= Peking & The Tulip Affair =

1969 novel by Arnold Marmor

First edition

Peking & The Tulip Affair is the 42nd novel in the long-running Nick Carter-Killmaster series of spy novels. Carter is a US secret agent, code-named N-3, with the rank of Killmaster. He works for AXE – a secret arm of the US intelligence services.

==Publishing history==
The book was first published in 1969 by Award-Tandem Books (Number A424X [Award / T180 [Tandem]) by Universal Publishing and Distributing Corporation (New York, USA) and Universal-Tandem Publishing Co. Ltd. (London, England). The novel was written by Arnold Marmor. Copyright was registered on 7 April 1969.

==Peking plot summary==

Walter Kerner, a German scientist and associate of Martin Bormann, is in Peking synthesizing a novel compound derived from belladonna called Agent Z, which is capable of inducing psychosis. His mistress, Sim Chan, is an intelligence agent spying on him for the Chinese government.

Carter is ordered to stop production of the drug and eliminate Bormann. Carter, posing as Canadian journalist Harry Toombs, travels to Peking via Hong Kong, where he meets Hans Danzig – another German chemist. Danzig explains the danger posed by Agent Z and tells Carter it is only effective if injected. Carter leaves his usual weapons (luger, stiletto and gas bomb) behind. His only weapon is Store – another injectable drug, developed by Danzig that induces a week-long state of deathlike suspended animation. Danzig suspects the secret laboratory producing Agent Z is close to Peking.

Carter flies to Peking and goes to meet his contact. His contact has been murdered but he meets Lotus, his contact's daughter, who is a prostitute. Although estranged from her father on account of her profession she is aware of Carter's mission. Some of the German scientists are her clients. She arranges for Carter to enter the Imperial Palace where Bormann and the scientists are stationed.

Carter attempts to assassinate Bormann but manages only to inject two sleeping Germans with Store. He persuades Lotus to lure a German to her flat the next night where Carter will be lying in wait. Carter tortures the man into revealing the location of the laboratory where Agent Z is made.

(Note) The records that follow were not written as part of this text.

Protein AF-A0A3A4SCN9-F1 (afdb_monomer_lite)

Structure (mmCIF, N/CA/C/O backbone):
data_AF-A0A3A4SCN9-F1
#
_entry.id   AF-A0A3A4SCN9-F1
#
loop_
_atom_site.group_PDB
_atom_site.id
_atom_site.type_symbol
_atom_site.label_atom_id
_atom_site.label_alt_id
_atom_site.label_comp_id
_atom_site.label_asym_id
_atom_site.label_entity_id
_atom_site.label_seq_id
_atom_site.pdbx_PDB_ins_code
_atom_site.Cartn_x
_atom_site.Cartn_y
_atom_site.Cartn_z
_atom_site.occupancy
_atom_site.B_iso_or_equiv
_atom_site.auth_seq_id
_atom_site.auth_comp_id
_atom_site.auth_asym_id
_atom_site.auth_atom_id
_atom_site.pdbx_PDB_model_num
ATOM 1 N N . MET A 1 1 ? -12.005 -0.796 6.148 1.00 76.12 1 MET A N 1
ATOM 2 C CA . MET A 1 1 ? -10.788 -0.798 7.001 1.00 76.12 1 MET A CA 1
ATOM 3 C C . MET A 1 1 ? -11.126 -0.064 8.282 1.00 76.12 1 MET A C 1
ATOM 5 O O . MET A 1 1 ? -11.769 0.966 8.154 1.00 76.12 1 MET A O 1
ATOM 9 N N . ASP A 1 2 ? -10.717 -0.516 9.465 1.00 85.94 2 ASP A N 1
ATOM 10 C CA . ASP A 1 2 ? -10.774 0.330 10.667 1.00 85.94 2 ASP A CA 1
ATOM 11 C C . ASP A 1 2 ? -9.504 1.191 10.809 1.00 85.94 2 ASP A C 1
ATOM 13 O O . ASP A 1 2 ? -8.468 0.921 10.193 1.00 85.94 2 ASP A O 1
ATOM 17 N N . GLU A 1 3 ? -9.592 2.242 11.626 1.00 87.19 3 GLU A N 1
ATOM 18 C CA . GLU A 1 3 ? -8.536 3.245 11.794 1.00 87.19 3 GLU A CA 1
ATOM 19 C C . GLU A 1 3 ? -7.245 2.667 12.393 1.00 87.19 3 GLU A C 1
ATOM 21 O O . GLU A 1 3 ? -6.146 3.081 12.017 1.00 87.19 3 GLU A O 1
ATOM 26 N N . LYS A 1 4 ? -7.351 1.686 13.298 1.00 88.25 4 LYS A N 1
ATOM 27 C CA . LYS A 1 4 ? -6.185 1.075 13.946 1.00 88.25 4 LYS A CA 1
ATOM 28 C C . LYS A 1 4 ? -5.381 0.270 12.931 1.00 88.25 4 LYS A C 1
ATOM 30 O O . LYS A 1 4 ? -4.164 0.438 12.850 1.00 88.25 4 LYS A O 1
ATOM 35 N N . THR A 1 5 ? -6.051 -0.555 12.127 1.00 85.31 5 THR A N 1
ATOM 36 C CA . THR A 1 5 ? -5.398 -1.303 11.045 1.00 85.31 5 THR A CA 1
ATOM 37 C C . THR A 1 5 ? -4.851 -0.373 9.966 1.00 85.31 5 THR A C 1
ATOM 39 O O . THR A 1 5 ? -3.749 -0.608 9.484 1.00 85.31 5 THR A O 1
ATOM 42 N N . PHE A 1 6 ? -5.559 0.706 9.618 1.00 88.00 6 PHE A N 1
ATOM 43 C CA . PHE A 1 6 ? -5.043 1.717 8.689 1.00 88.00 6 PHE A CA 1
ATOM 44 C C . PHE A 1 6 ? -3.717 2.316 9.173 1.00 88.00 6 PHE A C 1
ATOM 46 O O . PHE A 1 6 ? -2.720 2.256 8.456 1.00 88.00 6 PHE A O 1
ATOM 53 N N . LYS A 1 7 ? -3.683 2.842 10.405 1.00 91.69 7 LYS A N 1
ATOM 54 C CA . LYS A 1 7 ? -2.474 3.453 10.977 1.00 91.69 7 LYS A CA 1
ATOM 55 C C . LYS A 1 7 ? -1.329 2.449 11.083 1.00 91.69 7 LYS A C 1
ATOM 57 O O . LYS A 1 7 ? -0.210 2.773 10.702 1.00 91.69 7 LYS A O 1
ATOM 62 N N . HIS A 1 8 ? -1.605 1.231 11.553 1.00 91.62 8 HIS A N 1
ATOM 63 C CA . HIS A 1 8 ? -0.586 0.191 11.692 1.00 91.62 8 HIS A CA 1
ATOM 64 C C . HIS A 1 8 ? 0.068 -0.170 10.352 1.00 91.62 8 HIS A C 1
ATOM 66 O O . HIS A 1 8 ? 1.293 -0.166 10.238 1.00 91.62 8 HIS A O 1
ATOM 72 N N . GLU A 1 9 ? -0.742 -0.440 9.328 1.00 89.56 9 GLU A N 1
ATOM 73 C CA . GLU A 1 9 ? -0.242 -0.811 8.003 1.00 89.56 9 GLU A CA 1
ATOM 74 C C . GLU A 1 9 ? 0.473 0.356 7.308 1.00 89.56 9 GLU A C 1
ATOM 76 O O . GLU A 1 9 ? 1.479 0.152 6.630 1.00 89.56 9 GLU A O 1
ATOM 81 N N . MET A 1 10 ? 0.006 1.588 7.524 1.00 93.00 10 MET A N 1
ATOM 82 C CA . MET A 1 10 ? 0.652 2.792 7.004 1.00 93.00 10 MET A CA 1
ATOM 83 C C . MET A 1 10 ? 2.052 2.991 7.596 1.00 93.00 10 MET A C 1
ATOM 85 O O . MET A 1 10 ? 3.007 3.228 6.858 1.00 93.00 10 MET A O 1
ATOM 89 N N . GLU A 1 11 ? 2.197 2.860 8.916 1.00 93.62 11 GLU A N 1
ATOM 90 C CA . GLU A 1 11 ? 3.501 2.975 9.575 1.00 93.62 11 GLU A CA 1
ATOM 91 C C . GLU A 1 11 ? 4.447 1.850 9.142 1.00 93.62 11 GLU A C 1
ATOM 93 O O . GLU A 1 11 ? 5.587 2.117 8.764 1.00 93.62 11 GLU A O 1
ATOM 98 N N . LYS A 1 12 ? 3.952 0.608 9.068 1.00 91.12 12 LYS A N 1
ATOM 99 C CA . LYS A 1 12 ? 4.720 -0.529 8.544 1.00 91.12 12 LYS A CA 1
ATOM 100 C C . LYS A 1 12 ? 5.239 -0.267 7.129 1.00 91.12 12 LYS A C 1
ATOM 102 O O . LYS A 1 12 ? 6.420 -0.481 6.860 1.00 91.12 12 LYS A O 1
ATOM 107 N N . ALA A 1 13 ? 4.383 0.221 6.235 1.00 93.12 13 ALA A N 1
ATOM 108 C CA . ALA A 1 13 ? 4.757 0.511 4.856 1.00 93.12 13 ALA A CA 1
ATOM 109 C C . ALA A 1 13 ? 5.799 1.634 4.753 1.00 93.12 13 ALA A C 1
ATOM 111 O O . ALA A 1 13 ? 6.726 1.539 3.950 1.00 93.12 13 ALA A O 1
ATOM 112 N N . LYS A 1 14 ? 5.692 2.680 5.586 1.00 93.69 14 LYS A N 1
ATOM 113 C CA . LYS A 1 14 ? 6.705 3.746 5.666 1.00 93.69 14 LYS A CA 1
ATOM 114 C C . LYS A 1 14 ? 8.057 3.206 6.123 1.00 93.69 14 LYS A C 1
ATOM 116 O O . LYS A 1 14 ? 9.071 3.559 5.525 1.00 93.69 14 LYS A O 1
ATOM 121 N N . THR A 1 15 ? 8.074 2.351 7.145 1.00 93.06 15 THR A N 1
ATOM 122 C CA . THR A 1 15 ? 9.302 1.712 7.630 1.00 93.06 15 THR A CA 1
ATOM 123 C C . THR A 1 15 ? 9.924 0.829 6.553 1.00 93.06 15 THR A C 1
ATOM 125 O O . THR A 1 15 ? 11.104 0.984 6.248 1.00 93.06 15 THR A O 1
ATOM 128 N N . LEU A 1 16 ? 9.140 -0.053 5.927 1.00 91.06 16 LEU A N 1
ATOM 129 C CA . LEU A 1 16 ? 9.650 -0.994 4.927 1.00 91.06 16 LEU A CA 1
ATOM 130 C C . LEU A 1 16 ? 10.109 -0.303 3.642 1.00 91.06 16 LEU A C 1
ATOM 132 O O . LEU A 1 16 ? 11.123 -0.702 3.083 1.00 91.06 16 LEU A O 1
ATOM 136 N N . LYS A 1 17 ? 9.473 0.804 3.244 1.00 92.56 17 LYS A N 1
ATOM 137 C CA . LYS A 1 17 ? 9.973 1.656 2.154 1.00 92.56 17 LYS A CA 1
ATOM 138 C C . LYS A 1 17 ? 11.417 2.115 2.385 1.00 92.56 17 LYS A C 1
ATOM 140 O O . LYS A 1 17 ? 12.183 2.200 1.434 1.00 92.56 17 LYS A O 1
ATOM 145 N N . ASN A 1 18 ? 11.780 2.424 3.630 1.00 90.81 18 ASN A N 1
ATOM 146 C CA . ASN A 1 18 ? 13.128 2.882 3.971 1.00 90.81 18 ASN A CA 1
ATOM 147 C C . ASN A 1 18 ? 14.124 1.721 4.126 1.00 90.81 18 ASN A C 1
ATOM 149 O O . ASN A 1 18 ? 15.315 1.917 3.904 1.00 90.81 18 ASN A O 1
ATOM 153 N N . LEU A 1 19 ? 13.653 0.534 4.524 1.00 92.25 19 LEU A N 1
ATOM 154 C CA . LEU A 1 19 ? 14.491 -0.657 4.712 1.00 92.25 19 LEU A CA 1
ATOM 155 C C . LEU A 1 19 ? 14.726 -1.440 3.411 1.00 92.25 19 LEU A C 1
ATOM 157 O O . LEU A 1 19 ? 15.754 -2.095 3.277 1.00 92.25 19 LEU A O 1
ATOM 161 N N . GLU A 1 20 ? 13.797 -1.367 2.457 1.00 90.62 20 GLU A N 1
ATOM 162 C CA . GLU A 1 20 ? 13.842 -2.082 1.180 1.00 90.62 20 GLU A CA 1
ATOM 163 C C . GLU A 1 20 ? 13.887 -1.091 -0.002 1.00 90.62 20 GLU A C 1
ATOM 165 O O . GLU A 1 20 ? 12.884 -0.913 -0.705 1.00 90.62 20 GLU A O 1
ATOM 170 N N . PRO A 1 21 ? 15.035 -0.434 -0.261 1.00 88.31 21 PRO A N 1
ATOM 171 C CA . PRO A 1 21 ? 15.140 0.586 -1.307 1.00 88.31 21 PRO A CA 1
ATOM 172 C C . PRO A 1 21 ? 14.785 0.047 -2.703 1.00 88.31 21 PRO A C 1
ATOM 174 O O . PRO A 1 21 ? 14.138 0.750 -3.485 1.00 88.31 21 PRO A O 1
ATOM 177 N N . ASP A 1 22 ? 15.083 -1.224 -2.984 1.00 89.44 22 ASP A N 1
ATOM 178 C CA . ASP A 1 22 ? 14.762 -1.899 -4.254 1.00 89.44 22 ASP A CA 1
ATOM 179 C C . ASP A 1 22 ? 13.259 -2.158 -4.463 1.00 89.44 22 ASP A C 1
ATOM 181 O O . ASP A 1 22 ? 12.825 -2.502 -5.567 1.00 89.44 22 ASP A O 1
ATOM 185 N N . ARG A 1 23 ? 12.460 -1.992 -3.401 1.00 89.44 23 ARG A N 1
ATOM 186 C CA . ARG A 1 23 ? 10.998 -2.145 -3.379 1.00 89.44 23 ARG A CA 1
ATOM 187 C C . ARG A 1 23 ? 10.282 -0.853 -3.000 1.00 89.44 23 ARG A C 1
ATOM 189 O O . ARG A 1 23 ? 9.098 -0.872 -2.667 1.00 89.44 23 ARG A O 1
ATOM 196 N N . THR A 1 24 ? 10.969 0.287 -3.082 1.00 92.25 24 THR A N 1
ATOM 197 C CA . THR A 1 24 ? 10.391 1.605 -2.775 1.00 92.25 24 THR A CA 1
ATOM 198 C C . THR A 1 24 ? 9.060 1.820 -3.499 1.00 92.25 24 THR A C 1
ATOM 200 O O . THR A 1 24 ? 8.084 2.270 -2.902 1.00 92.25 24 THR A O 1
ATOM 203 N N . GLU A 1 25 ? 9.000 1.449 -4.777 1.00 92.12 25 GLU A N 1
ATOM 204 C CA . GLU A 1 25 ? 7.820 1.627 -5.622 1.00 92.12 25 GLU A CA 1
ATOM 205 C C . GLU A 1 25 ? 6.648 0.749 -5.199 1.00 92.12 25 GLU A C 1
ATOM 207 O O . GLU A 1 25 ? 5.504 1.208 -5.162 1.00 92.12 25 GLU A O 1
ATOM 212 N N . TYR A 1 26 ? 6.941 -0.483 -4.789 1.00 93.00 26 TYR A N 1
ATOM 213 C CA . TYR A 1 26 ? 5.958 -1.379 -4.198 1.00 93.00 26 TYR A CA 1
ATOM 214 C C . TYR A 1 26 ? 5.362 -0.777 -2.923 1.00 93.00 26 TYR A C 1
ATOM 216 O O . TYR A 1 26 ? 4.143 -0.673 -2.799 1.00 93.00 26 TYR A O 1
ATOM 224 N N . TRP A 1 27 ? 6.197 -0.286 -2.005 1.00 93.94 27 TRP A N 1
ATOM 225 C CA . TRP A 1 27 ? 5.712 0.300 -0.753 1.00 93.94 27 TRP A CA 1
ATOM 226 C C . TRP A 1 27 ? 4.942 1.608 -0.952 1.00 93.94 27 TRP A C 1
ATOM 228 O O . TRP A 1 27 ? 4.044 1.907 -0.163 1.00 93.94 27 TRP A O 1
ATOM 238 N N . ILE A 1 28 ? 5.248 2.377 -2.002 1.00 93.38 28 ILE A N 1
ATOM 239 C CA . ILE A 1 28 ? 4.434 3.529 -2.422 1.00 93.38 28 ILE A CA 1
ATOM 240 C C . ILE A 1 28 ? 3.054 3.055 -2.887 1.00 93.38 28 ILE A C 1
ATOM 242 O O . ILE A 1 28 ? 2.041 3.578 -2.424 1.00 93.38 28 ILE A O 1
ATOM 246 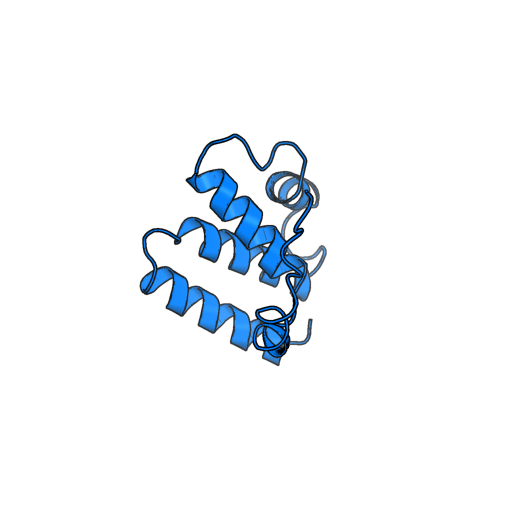N N . GLY A 1 29 ? 3.002 2.037 -3.751 1.00 92.12 29 GLY A N 1
ATOM 247 C CA . GLY A 1 29 ? 1.748 1.425 -4.191 1.00 92.12 29 GLY A CA 1
ATOM 248 C C . GLY A 1 29 ? 0.907 0.928 -3.016 1.00 92.12 29 GLY A C 1
ATOM 249 O O . GLY A 1 29 ? -0.265 1.275 -2.903 1.00 92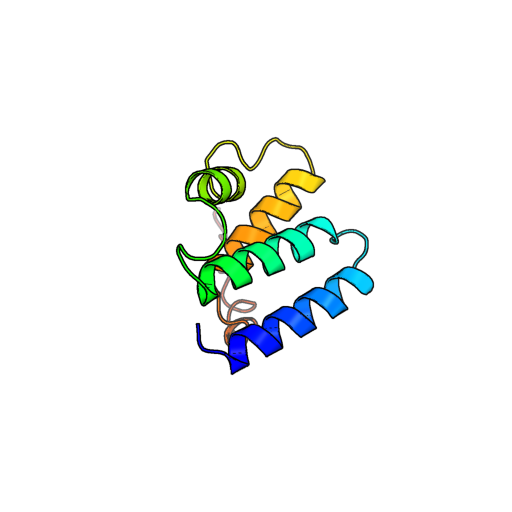.12 29 GLY A O 1
ATOM 250 N N . TYR A 1 30 ? 1.524 0.193 -2.092 1.00 92.94 30 TYR A N 1
ATOM 251 C CA . TYR A 1 30 ? 0.871 -0.364 -0.905 1.00 92.94 30 TYR A CA 1
ATOM 252 C C . TYR A 1 30 ? 0.224 0.712 -0.027 1.00 92.94 30 TYR A C 1
ATOM 254 O O . TYR A 1 30 ? -0.930 0.569 0.380 1.00 92.94 30 TYR A O 1
ATOM 262 N N . GLN A 1 31 ? 0.908 1.841 0.185 1.00 93.19 31 GLN A N 1
ATOM 263 C CA . GLN A 1 31 ? 0.339 2.991 0.899 1.00 93.19 31 GLN A CA 1
ATOM 264 C C . GLN A 1 31 ? -0.885 3.570 0.177 1.00 93.19 31 GLN A C 1
ATOM 266 O O . GLN A 1 31 ? -1.906 3.823 0.817 1.00 93.19 31 GLN A O 1
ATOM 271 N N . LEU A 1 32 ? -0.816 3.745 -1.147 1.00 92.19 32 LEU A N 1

Carter and Lotus drive to the laboratory complex 100 miles from Peking. Carter is captured and taken inside the camp. Lotus enters disguised as a guard. Kerner and Sim Chan decide to test Agent Z on Carter. Carter convinces Sim Chan that Kerner and the Germans are using the Chinese to create a new Germany and that they will never hand over Agent Z to them. Carter is injected and apparently dies instantly. Two guards remove his body. A furious Sim Chan stabs Kerner to death for his treachery then drives to Peking to confront Bormann.

Lotus kills the other guard and revives Carter with the antidote to Store, which she had managed to switch with Agent Z in the laboratory. Carter returns to the lab and starts a fire with some chemicals.

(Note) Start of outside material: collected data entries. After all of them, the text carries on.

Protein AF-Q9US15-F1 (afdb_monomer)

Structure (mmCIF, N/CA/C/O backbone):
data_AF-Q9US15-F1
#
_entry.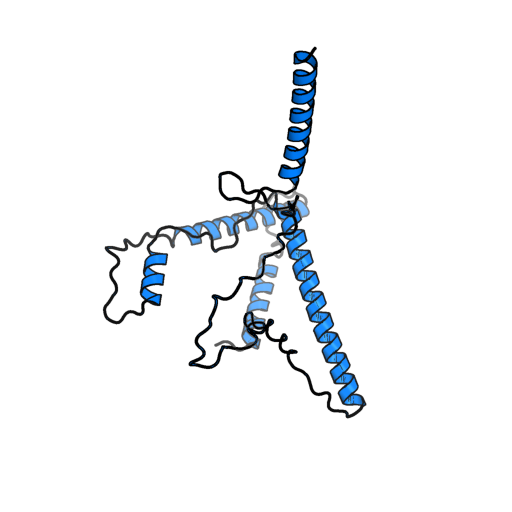id   AF-Q9US15-F1
#
loop_
_atom_site.group_PDB
_atom_site.id
_atom_site.type_symbol
_atom_site.label_atom_id
_atom_site.label_alt_id
_atom_site.label_comp_id
_atom_site.label_asym_id
_atom_site.label_entity_id
_atom_site.label_seq_id
_atom_site.pdbx_PDB_ins_code
_atom_site.Cartn_x
_atom_site.Cartn_y
_atom_site.Cartn_z
_atom_site.occupancy
_atom_site.B_iso_or_equiv
_atom_site.auth_seq_id
_atom_site.auth_comp_id
_atom_site.auth_asym_id
_atom_site.auth_atom_id
_atom_site.pdbx_PDB_model_num
ATOM 1 N N . MET A 1 1 ? -25.992 11.633 27.710 1.00 45.47 1 MET A N 1
ATOM 2 C CA . MET A 1 1 ? -25.724 11.531 26.256 1.00 45.47 1 MET A CA 1
ATOM 3 C C . MET A 1 1 ? -26.613 12.533 25.524 1.00 45.47 1 MET A C 1
ATOM 5 O O . MET A 1 1 ? -27.824 12.380 25.610 1.00 45.47 1 MET A O 1
ATOM 9 N N . PRO A 1 2 ? -26.085 13.584 24.872 1.00 51.56 2 PRO A N 1
ATOM 10 C CA . PRO A 1 2 ? -26.932 14.503 24.115 1.00 51.56 2 PRO A CA 1
ATOM 11 C C . PRO A 1 2 ? -27.578 13.770 22.932 1.00 51.56 2 PRO A C 1
ATOM 13 O O . PRO A 1 2 ? -26.896 13.083 22.164 1.00 51.56 2 PRO A O 1
ATOM 16 N N . THR A 1 3 ? -28.898 13.910 22.810 1.00 61.06 3 THR A N 1
ATOM 17 C CA . THR A 1 3 ? -29.706 13.392 21.700 1.00 61.06 3 THR A CA 1
ATOM 18 C C . THR A 1 3 ? -29.247 14.002 20.368 1.00 61.06 3 THR A C 1
ATOM 20 O O . THR A 1 3 ? -28.623 15.067 20.339 1.00 61.06 3 THR A O 1
ATOM 23 N N . LYS A 1 4 ? -29.521 13.323 19.241 1.00 72.56 4 LYS A N 1
ATOM 24 C CA . LYS A 1 4 ? -29.064 13.745 17.896 1.00 72.56 4 LYS A CA 1
ATOM 25 C C . LYS A 1 4 ? -29.427 15.207 17.574 1.00 72.56 4 LYS A C 1
ATOM 27 O O . LYS A 1 4 ? -28.638 15.893 16.931 1.00 72.56 4 LYS A O 1
ATOM 32 N N . THR A 1 5 ? -30.564 15.694 18.074 1.00 73.94 5 THR A N 1
ATOM 33 C CA . THR A 1 5 ? -31.024 17.082 17.915 1.00 73.94 5 THR A CA 1
ATOM 34 C C . THR A 1 5 ? -30.127 18.086 18.648 1.00 73.94 5 THR A C 1
ATOM 36 O O . THR A 1 5 ? -29.664 19.038 18.026 1.00 73.94 5 THR A O 1
ATOM 39 N N . LYS A 1 6 ? -29.760 17.828 19.915 1.00 75.44 6 LYS A N 1
ATOM 40 C CA . LYS A 1 6 ? -28.830 18.685 20.682 1.00 75.44 6 LYS A CA 1
ATOM 41 C C . LYS A 1 6 ? -27.432 18.761 20.055 1.00 75.44 6 LYS A C 1
ATOM 43 O O . LYS A 1 6 ? -26.774 19.789 20.146 1.00 75.44 6 LYS A O 1
ATOM 48 N N . LYS A 1 7 ? -26.958 17.698 19.390 1.00 77.00 7 LYS A N 1
ATOM 49 C CA . LYS A 1 7 ? -25.664 17.740 18.678 1.00 77.00 7 LYS A CA 1
ATOM 50 C C . LYS A 1 7 ? -25.699 18.679 17.469 1.00 77.00 7 LYS A C 1
ATOM 52 O O . LYS A 1 7 ? -24.722 19.385 17.241 1.00 77.00 7 LYS A O 1
ATOM 57 N N . ARG A 1 8 ? -26.806 18.709 16.713 1.00 76.56 8 ARG A N 1
ATOM 58 C CA . ARG A 1 8 ? -26.964 19.634 15.577 1.00 76.56 8 ARG A CA 1
ATOM 59 C C . ARG A 1 8 ? -27.011 21.088 16.039 1.00 76.56 8 ARG A C 1
ATOM 61 O O . ARG A 1 8 ? -26.284 21.895 15.476 1.00 76.56 8 ARG A O 1
ATOM 68 N N . SER A 1 9 ? -27.762 21.399 17.099 1.00 81.12 9 SER A N 1
ATOM 69 C CA . SER A 1 9 ? -27.835 22.771 17.623 1.00 81.12 9 SER A CA 1
ATOM 70 C C . SER A 1 9 ? -26.490 23.274 18.157 1.00 81.12 9 SER A C 1
ATOM 72 O O . SER A 1 9 ? -26.142 24.430 17.943 1.00 81.12 9 SER A O 1
ATOM 74 N N . VAL A 1 10 ? -25.697 22.409 18.805 1.00 82.75 10 VAL A N 1
ATOM 75 C CA . VAL A 1 10 ? -24.332 22.754 19.244 1.00 82.75 10 VAL A CA 1
ATOM 76 C C . VAL A 1 10 ? -23.416 23.003 18.043 1.00 82.75 10 VAL A C 1
ATOM 78 O O . VAL A 1 10 ? -22.728 24.017 18.017 1.00 82.75 10 VAL A O 1
ATOM 81 N N . LEU A 1 11 ? -23.454 22.147 17.015 1.00 78.62 11 LEU A N 1
ATOM 82 C CA . LEU A 1 11 ? -22.656 22.338 15.796 1.00 78.62 11 LEU A CA 1
ATOM 83 C C . LEU A 1 11 ? -23.059 23.594 15.010 1.00 78.62 11 LEU A C 1
ATOM 85 O O . LEU A 1 11 ? -22.198 24.269 14.450 1.00 78.62 11 LEU A O 1
ATOM 89 N N . GLU A 1 12 ? -24.350 23.923 14.949 1.00 79.12 12 GLU A N 1
ATOM 90 C CA . GLU A 1 12 ? -24.826 25.166 14.337 1.00 79.12 12 GLU A CA 1
ATOM 91 C C . GLU A 1 12 ? -24.411 26.394 15.144 1.00 79.12 12 GLU A C 1
ATOM 93 O O . GLU A 1 12 ? -23.990 27.384 14.550 1.00 79.12 12 GLU A O 1
ATOM 98 N N . ALA A 1 13 ? -24.460 26.330 16.478 1.00 81.25 13 ALA A N 1
ATOM 99 C CA . ALA A 1 13 ? -23.958 27.395 17.340 1.00 81.25 13 ALA A CA 1
ATOM 100 C C . ALA A 1 13 ? -22.438 27.584 17.186 1.00 81.25 13 ALA A C 1
ATOM 102 O O . ALA A 1 13 ? -21.973 28.718 17.114 1.00 81.25 13 ALA A O 1
ATOM 103 N N . GLU A 1 14 ? -21.664 26.502 17.063 1.00 79.00 14 GLU A N 1
ATOM 104 C CA . GLU A 1 14 ? -20.225 26.555 16.768 1.00 79.00 14 GLU A CA 1
ATOM 105 C C . GLU A 1 14 ? -19.945 27.136 15.375 1.00 79.00 14 GLU A C 1
ATOM 107 O O . GLU A 1 14 ? -19.082 28.000 15.235 1.00 79.00 14 GLU A O 1
ATOM 112 N N . ARG A 1 15 ? -20.700 26.730 14.344 1.00 76.69 15 ARG A N 1
ATOM 113 C CA . ARG A 1 15 ? -20.587 27.303 12.990 1.00 76.69 15 ARG A CA 1
ATOM 114 C C . ARG A 1 15 ? -20.941 28.786 12.962 1.00 76.69 15 ARG A C 1
ATOM 116 O O . ARG A 1 15 ? -20.223 29.555 12.329 1.00 76.69 15 ARG A O 1
ATOM 123 N N . LYS A 1 16 ? -22.016 29.188 13.650 1.00 77.06 16 LYS A N 1
ATOM 124 C CA . LYS A 1 16 ? -22.407 30.596 13.780 1.00 77.06 16 LYS A CA 1
ATOM 125 C C . LYS A 1 16 ? -21.347 31.390 14.534 1.00 77.06 16 LYS A C 1
ATOM 127 O O . LYS A 1 16 ? -21.008 32.459 14.058 1.00 77.06 16 LYS A O 1
ATOM 132 N N . LYS A 1 17 ? -20.765 30.866 15.621 1.00 74.19 17 LYS A N 1
ATOM 133 C CA . LYS A 1 17 ? -19.647 31.520 16.328 1.00 74.19 17 LYS A CA 1
ATOM 134 C C . LYS A 1 17 ? -18.418 31.696 15.441 1.00 74.19 17 LYS A C 1
ATOM 136 O O . LYS A 1 17 ? -17.911 32.801 15.357 1.00 74.19 17 LYS A O 1
ATOM 141 N N . ILE A 1 18 ? -18.009 30.668 14.693 1.00 69.75 18 ILE A N 1
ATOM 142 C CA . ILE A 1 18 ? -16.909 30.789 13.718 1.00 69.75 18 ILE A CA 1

Bormann sends Captain Stryker back to the laboratory to question the staff and nearby villagers about what happened and to confirm Carter's death. Stryker finds Carter and Lotus recuperating in a nearby village. Carter kills Stryker in hand-to-hand combat, steals his uniform and car and drives back to Peking.

Bormann discovers Lotus is the daughter of the AXE informant he had murdered and that she helped Carter break into the Imperial Palace. He goes to her apartment and waits for Carter and Lotus to return. Bormann confronts Carter. Just as he is about to kill him Sim Chan appears. They both shoot each other. Sim Chan is killed and Bormann wounded. Lotus tries to kill Bormann but is shot dead. Bormann escapes into the night badly wounded. Reluctantly, Carter leaves Lotus's body and gives chase.

==Main characters==
- Nick Carter – posing as Harry Toombs, Canadian journalist
- David Hawk – head of AXE; Carter's boss
- Lotus – daughter of Carter's Peking contact
- Martin Bormann – aka Judas, Carter's foe
- Walter Kerner – German scientist, associate of Bormann
- Sim Chan – Chinese agent and mistress of Walter Kerner
- Captain Gunther Stryker – German soldier, associate of Bormann
- Hans Danzig – German scientist

==The Tulip Affair plot summary==

Mark Harrison, AXE agent, is murdered in Bangkok by Rudy Carpenter, an Albanian working for communist China. Harrison is replaced by a false agent feeding fake intelligence back to AXE. AXE chief, David Hawk, eventually discovers the truth. Harrison had been set up by an AXE agent known as Tulip. Carter and Tulip are old friends. Hawk sends Carter to Bangkok to investigate and to eliminate Tulip if he is found to be the traitor.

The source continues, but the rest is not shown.